■ Your objective ■
Below are several entries. Transcribe exactly those lines that fall from the one with "ATOM 221 C C" through the one with "ATOM 243 C CA", end lines included.

■ Recorded information ■
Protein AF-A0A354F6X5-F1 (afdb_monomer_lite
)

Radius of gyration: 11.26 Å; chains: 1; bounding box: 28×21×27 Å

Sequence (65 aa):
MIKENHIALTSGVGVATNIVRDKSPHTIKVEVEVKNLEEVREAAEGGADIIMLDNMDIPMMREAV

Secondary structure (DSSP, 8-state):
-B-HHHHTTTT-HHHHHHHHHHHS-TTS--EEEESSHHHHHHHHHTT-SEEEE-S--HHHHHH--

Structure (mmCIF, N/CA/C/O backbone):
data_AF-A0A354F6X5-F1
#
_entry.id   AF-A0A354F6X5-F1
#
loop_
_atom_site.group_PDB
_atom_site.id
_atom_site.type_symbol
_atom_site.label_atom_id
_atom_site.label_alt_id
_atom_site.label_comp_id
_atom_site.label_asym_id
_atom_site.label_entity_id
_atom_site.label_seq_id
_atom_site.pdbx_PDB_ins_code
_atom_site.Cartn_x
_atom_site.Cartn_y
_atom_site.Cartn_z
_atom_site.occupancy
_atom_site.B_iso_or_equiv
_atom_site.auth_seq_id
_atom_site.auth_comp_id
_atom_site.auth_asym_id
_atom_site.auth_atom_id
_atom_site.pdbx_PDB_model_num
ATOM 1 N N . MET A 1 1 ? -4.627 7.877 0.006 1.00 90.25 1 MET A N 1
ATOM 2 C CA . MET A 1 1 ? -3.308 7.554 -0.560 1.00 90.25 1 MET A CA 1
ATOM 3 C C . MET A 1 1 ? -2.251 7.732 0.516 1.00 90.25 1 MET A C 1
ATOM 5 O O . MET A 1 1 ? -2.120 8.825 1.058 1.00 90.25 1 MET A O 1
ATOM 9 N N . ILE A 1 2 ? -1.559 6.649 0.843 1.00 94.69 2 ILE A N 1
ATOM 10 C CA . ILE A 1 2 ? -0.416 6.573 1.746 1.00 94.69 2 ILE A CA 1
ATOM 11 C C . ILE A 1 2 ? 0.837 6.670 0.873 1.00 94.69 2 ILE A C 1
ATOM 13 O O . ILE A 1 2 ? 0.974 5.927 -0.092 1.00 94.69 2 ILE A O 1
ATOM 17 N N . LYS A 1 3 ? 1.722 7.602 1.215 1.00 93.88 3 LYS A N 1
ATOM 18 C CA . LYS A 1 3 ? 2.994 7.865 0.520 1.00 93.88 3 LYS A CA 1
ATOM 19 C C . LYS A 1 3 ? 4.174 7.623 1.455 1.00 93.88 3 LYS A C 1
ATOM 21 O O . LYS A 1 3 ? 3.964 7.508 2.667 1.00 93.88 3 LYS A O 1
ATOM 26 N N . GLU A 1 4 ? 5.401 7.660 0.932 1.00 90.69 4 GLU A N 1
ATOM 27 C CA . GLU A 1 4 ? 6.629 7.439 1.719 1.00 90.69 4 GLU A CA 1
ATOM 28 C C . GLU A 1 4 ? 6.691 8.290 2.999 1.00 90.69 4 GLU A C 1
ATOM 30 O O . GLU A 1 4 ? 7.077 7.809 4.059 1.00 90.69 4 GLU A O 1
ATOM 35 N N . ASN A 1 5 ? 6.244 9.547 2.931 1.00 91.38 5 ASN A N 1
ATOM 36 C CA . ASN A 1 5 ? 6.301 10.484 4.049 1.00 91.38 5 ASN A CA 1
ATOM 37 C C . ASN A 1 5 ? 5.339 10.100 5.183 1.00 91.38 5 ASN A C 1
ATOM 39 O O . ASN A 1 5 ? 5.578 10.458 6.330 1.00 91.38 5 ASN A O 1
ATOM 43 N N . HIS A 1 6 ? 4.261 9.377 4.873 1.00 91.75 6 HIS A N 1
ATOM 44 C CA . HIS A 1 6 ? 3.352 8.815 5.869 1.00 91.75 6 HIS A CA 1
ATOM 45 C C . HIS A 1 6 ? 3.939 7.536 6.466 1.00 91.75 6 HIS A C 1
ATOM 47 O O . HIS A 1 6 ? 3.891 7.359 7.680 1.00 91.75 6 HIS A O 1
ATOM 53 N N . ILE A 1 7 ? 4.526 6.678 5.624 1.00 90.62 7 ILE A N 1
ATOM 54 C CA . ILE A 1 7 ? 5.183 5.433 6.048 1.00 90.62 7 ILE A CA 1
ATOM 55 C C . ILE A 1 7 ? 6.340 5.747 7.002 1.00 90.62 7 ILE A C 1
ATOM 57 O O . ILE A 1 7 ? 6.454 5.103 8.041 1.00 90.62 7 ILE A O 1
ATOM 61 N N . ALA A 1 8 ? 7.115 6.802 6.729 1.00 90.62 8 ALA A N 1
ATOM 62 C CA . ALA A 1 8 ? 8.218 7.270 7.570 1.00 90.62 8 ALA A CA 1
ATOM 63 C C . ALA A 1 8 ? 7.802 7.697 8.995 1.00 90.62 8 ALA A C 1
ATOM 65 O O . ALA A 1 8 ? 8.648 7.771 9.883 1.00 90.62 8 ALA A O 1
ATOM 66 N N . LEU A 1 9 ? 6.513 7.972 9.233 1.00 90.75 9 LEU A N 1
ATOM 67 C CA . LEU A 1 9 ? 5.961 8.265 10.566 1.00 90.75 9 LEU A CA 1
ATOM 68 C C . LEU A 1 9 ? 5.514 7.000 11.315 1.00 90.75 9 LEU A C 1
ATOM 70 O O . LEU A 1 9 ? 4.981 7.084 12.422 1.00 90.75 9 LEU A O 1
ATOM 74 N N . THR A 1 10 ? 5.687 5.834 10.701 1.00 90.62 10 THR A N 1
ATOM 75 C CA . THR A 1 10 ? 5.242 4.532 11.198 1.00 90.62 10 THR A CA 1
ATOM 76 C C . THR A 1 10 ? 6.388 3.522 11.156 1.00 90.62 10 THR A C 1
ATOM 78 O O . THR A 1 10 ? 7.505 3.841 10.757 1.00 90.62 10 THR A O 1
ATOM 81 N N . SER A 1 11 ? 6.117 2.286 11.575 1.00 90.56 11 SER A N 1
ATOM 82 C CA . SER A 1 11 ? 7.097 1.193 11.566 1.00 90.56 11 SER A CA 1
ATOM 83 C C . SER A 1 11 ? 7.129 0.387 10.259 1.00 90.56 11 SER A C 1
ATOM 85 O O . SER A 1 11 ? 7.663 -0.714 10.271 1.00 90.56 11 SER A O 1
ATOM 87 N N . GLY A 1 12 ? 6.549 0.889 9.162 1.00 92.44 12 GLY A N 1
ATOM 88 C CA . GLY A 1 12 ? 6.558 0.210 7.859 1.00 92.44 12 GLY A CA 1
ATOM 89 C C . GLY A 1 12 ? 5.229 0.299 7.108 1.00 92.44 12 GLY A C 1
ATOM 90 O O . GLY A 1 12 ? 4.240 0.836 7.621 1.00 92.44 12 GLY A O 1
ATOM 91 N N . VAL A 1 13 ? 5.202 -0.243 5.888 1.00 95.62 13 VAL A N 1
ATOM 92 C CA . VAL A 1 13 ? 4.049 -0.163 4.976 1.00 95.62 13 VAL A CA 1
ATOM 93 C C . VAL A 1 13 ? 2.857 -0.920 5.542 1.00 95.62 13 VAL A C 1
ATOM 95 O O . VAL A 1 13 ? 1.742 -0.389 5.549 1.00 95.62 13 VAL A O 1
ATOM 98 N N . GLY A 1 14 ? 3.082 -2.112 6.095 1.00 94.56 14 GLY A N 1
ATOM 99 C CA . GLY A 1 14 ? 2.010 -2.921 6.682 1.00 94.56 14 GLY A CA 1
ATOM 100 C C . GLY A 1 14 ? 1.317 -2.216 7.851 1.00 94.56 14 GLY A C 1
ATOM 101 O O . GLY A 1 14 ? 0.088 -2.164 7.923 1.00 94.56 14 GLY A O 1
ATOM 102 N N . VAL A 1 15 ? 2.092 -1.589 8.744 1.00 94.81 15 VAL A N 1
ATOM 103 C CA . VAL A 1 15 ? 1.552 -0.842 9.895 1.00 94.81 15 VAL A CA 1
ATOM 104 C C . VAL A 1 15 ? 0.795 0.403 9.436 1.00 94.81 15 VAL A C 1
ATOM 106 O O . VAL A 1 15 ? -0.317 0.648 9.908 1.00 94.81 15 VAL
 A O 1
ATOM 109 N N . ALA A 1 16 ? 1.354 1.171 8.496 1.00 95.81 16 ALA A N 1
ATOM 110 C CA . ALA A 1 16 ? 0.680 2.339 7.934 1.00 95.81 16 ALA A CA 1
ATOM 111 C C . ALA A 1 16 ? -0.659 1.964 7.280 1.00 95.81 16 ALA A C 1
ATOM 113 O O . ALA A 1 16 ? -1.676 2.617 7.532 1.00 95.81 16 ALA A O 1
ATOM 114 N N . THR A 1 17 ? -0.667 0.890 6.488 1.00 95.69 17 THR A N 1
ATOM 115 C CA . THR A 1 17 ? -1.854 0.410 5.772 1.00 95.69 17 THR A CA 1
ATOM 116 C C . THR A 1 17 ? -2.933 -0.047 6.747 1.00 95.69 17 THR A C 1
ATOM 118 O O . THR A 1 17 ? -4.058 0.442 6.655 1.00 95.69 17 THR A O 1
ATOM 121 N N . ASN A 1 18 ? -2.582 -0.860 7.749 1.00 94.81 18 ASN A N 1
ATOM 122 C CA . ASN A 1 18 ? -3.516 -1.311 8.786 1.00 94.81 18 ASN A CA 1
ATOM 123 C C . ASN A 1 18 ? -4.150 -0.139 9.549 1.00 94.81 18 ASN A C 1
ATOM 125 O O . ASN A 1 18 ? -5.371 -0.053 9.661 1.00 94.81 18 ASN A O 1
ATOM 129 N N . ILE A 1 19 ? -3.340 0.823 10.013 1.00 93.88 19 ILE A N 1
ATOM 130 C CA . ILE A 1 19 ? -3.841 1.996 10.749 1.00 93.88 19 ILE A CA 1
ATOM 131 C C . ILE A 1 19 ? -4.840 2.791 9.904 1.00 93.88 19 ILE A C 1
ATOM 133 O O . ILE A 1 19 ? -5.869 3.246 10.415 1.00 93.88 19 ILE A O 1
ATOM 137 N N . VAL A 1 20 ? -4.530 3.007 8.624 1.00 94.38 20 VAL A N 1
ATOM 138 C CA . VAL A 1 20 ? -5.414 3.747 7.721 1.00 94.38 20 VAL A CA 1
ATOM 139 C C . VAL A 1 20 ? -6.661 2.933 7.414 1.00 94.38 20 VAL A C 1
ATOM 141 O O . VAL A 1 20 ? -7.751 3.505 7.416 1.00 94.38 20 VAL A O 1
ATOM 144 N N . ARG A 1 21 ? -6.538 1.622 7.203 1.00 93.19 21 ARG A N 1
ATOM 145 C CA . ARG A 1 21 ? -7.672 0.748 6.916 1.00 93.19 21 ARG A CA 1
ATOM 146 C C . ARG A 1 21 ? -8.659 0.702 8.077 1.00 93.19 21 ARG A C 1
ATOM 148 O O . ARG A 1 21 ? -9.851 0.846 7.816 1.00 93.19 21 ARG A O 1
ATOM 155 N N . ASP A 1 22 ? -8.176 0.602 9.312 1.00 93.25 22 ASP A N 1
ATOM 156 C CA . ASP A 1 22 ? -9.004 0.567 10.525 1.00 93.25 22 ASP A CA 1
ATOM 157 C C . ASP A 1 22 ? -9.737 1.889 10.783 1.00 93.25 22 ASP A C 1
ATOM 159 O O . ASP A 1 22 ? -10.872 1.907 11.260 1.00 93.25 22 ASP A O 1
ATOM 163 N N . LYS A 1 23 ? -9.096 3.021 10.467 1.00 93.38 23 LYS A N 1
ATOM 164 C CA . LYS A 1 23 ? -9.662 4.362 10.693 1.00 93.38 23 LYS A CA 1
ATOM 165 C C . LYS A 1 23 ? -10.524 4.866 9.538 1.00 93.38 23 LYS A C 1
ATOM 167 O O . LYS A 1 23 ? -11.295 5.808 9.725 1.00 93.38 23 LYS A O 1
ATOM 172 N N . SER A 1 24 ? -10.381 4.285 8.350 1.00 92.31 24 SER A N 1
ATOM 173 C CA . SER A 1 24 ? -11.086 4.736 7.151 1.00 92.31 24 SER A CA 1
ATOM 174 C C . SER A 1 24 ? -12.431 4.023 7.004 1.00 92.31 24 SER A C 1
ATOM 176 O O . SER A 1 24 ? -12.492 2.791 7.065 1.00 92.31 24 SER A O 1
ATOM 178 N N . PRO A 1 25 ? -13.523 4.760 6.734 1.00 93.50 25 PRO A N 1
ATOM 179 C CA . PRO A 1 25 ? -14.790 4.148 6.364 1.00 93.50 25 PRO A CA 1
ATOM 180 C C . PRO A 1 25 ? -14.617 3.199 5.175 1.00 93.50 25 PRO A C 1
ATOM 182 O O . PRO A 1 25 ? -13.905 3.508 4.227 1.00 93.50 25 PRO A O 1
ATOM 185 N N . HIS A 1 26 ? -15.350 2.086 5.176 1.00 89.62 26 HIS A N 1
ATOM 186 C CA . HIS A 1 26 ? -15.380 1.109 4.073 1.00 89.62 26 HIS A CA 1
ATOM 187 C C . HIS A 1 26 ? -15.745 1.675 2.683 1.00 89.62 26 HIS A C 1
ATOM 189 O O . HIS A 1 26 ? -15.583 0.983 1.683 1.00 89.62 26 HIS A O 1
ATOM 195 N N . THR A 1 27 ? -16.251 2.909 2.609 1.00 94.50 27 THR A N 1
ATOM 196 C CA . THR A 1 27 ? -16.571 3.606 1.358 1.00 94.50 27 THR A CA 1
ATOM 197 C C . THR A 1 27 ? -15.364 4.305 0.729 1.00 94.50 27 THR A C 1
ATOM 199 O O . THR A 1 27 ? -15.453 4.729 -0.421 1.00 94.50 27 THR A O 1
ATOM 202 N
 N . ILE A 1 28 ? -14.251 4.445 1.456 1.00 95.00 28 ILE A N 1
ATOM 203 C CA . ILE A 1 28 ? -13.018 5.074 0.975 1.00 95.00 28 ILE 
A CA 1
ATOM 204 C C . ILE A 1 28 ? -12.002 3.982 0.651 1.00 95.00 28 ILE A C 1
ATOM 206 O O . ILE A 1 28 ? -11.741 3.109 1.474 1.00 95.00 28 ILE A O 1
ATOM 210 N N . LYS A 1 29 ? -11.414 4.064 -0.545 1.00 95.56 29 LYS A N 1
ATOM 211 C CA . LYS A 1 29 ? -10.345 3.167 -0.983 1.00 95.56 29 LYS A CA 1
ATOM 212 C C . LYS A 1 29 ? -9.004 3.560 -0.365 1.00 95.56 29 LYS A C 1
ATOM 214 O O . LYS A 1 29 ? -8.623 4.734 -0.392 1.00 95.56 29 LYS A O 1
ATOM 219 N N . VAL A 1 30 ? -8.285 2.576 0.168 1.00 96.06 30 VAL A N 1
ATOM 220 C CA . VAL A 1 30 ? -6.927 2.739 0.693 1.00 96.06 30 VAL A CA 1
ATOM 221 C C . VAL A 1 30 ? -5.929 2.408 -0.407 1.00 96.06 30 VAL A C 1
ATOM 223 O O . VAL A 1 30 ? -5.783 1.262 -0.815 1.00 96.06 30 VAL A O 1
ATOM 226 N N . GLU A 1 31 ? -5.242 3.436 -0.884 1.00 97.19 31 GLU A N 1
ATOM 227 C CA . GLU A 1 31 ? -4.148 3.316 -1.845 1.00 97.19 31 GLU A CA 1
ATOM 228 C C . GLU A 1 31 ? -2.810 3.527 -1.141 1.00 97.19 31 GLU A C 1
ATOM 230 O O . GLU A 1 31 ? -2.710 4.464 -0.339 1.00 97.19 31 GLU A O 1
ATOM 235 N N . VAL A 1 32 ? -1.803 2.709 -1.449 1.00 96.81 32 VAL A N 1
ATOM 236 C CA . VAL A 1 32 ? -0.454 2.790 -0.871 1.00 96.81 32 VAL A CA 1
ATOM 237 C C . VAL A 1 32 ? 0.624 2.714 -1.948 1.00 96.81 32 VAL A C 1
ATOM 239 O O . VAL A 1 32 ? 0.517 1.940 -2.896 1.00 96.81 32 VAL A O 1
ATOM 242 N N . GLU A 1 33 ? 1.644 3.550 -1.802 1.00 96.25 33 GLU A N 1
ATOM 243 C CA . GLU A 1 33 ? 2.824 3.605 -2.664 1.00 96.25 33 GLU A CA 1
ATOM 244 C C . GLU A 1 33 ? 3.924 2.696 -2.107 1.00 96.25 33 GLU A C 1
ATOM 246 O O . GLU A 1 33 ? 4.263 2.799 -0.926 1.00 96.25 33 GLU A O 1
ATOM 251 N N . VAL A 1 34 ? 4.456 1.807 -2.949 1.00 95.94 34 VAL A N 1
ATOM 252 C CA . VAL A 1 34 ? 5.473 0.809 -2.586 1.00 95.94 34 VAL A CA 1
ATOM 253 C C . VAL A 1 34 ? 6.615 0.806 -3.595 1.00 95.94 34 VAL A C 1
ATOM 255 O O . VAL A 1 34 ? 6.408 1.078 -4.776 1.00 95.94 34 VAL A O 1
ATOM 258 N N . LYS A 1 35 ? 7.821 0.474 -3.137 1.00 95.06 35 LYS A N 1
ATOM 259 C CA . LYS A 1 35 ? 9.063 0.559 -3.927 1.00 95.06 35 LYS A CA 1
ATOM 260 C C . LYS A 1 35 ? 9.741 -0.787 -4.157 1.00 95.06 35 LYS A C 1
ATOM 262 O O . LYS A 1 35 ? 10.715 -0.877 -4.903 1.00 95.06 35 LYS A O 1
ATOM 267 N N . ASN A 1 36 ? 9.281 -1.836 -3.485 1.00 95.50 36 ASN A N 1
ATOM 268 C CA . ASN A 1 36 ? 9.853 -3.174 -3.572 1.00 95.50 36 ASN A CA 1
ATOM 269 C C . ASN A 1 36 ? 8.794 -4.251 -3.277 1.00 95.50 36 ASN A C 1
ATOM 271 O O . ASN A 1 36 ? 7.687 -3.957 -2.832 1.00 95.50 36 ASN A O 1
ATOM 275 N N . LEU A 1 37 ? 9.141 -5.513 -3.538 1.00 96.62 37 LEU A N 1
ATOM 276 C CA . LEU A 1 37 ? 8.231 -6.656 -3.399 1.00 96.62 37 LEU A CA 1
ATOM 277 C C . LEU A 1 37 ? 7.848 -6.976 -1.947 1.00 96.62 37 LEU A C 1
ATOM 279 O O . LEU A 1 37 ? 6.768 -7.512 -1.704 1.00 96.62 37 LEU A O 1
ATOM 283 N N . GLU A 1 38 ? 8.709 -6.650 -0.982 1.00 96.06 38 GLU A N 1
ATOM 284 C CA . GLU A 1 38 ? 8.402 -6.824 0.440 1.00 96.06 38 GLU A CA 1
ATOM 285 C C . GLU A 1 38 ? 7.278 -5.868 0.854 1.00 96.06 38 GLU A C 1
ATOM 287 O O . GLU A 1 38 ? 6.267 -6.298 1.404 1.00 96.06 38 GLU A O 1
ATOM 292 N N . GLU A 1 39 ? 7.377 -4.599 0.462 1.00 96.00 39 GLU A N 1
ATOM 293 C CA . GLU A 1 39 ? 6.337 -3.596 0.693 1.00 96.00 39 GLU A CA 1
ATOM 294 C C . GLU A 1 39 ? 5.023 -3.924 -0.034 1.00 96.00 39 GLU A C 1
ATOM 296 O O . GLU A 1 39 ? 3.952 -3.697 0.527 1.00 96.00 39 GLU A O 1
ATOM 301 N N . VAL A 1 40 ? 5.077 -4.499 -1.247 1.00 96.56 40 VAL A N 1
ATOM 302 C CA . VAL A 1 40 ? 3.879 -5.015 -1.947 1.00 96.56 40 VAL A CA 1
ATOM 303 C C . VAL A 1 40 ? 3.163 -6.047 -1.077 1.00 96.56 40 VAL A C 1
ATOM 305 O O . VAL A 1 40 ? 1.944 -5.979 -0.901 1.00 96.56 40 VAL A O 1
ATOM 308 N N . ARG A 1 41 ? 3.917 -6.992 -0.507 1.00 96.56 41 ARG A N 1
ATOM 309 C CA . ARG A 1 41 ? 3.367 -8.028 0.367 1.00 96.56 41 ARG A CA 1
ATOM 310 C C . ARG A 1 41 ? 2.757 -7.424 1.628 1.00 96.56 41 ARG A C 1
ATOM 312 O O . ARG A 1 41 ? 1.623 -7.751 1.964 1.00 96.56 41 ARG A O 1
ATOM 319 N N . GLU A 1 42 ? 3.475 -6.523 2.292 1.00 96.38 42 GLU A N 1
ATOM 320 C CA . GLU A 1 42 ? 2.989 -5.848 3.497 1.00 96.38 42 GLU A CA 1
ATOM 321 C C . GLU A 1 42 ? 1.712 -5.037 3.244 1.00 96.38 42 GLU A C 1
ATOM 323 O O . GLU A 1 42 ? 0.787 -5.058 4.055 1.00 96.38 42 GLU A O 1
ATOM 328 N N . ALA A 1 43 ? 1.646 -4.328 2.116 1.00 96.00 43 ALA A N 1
==
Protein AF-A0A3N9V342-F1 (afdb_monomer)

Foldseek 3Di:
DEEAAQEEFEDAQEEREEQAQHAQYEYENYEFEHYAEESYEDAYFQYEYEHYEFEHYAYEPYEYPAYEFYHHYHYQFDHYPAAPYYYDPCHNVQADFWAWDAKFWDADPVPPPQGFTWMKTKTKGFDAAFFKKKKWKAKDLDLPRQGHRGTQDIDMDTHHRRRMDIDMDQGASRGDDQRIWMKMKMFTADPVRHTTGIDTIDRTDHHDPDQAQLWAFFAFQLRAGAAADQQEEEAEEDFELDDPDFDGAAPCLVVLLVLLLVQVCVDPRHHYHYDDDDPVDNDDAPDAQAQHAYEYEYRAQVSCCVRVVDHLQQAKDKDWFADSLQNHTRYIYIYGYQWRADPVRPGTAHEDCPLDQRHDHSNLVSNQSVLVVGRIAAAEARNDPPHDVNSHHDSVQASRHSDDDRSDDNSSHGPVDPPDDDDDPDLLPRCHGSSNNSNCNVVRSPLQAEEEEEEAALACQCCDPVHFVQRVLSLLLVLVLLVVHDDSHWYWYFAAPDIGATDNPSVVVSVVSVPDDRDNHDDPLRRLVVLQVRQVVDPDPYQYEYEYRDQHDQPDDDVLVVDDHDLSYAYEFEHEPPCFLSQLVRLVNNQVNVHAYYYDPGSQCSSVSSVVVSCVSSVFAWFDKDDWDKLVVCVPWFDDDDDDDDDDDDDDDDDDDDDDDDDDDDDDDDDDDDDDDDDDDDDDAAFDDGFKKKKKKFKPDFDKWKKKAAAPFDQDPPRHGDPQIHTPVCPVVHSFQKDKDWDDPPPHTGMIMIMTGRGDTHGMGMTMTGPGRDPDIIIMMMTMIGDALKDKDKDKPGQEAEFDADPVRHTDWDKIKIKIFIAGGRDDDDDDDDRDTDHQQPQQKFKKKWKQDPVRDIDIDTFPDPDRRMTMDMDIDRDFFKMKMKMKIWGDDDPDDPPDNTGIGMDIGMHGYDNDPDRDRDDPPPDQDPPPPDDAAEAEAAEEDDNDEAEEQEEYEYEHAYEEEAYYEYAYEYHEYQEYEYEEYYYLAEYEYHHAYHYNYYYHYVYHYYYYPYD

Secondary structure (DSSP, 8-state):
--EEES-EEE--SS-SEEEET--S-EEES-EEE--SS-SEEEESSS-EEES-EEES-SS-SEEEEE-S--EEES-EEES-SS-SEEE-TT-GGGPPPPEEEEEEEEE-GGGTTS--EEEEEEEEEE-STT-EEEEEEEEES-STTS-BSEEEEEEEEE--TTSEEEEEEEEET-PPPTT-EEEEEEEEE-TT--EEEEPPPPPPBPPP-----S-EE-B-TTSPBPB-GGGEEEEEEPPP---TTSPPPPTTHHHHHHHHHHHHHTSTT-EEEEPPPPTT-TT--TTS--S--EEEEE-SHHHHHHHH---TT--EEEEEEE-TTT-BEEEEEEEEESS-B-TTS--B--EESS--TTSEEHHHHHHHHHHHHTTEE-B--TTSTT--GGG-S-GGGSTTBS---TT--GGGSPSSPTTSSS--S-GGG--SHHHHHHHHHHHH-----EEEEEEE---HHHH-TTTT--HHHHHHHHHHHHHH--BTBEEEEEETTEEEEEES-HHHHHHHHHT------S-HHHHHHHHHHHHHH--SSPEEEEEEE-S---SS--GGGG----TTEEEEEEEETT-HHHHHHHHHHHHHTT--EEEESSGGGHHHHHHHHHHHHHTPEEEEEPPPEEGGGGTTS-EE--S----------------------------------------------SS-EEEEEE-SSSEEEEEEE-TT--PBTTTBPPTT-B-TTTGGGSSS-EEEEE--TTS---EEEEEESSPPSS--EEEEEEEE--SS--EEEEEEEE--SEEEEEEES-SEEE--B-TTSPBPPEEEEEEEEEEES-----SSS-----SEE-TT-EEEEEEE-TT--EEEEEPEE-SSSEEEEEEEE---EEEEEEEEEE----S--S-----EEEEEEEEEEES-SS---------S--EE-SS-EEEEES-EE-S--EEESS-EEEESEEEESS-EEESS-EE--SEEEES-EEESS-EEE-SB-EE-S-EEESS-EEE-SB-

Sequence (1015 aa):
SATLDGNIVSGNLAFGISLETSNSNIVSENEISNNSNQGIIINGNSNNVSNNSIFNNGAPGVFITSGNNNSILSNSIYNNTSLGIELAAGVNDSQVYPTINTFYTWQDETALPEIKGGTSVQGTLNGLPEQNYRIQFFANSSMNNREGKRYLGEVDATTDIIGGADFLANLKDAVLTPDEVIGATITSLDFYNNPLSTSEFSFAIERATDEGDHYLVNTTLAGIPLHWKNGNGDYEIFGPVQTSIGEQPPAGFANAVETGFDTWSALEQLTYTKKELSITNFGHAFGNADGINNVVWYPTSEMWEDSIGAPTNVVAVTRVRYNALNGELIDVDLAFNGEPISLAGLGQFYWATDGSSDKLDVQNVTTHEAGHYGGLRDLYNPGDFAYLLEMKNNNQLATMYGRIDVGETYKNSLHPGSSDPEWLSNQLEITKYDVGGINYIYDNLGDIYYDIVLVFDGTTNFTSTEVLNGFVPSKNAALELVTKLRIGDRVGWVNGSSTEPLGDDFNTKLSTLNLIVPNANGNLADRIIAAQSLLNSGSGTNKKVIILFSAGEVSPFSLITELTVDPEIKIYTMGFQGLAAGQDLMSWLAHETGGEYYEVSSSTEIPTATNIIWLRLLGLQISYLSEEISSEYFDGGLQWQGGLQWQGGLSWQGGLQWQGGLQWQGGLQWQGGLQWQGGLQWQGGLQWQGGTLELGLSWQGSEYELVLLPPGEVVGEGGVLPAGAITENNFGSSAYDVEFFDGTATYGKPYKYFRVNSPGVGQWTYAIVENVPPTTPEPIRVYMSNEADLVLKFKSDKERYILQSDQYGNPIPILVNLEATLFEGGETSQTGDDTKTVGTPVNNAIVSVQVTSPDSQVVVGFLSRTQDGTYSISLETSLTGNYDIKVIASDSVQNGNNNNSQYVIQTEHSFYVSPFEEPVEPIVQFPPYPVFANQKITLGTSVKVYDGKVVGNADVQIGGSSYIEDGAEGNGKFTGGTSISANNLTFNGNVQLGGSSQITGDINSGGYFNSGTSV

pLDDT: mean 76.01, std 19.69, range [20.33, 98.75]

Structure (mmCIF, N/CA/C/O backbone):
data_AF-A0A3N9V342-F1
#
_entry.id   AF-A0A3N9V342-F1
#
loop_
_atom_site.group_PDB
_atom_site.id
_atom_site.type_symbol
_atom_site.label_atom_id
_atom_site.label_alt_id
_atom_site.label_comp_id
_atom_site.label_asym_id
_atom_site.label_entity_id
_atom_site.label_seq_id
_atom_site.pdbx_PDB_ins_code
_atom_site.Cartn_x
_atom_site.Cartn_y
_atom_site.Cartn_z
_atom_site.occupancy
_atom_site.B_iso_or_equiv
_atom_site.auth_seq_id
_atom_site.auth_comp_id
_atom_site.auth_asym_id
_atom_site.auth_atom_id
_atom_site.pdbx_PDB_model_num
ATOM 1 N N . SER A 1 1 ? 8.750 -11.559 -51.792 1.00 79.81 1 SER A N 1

■ Answer below ■
ATOM 221 C C . VAL A 1 30 ? -5.929 2.408 -0.407 1.00 96.06 30 VAL A C 1
ATOM 223 O O . VAL A 1 30 ? -5.783 1.262 -0.815 1.00 96.06 30 VAL A O 1
ATOM 226 N N . GLU A 1 31 ? -5.242 3.436 -0.884 1.00 97.19 31 GLU A N 1
ATOM 227 C CA . GLU A 1 31 ? -4.148 3.316 -1.845 1.00 97.19 31 GLU A CA 1
ATOM 228 C C . GLU A 1 31 ? -2.810 3.527 -1.141 1.00 97.19 31 GLU A C 1
ATOM 230 O O . GLU A 1 31 ? -2.710 4.464 -0.339 1.00 97.19 31 GLU A O 1
ATOM 235 N N . VAL A 1 32 ? -1.803 2.709 -1.449 1.00 96.81 32 VAL A N 1
ATOM 236 C CA . VAL A 1 32 ? -0.454 2.790 -0.871 1.00 96.81 32 VAL A CA 1
ATOM 237 C C . VAL A 1 32 ? 0.624 2.714 -1.948 1.00 96.81 32 VAL A C 1
ATOM 239 O O . VAL A 1 32 ? 0.517 1.940 -2.896 1.00 96.81 32 VAL A O 1
ATOM 242 N N . GLU A 1 33 ? 1.644 3.550 -1.802 1.00 96.25 33 GLU A N 1
ATOM 243 C CA . GLU A 1 33 ? 2.824 3.605 -2.664 1.00 96.25 33 GLU A CA 1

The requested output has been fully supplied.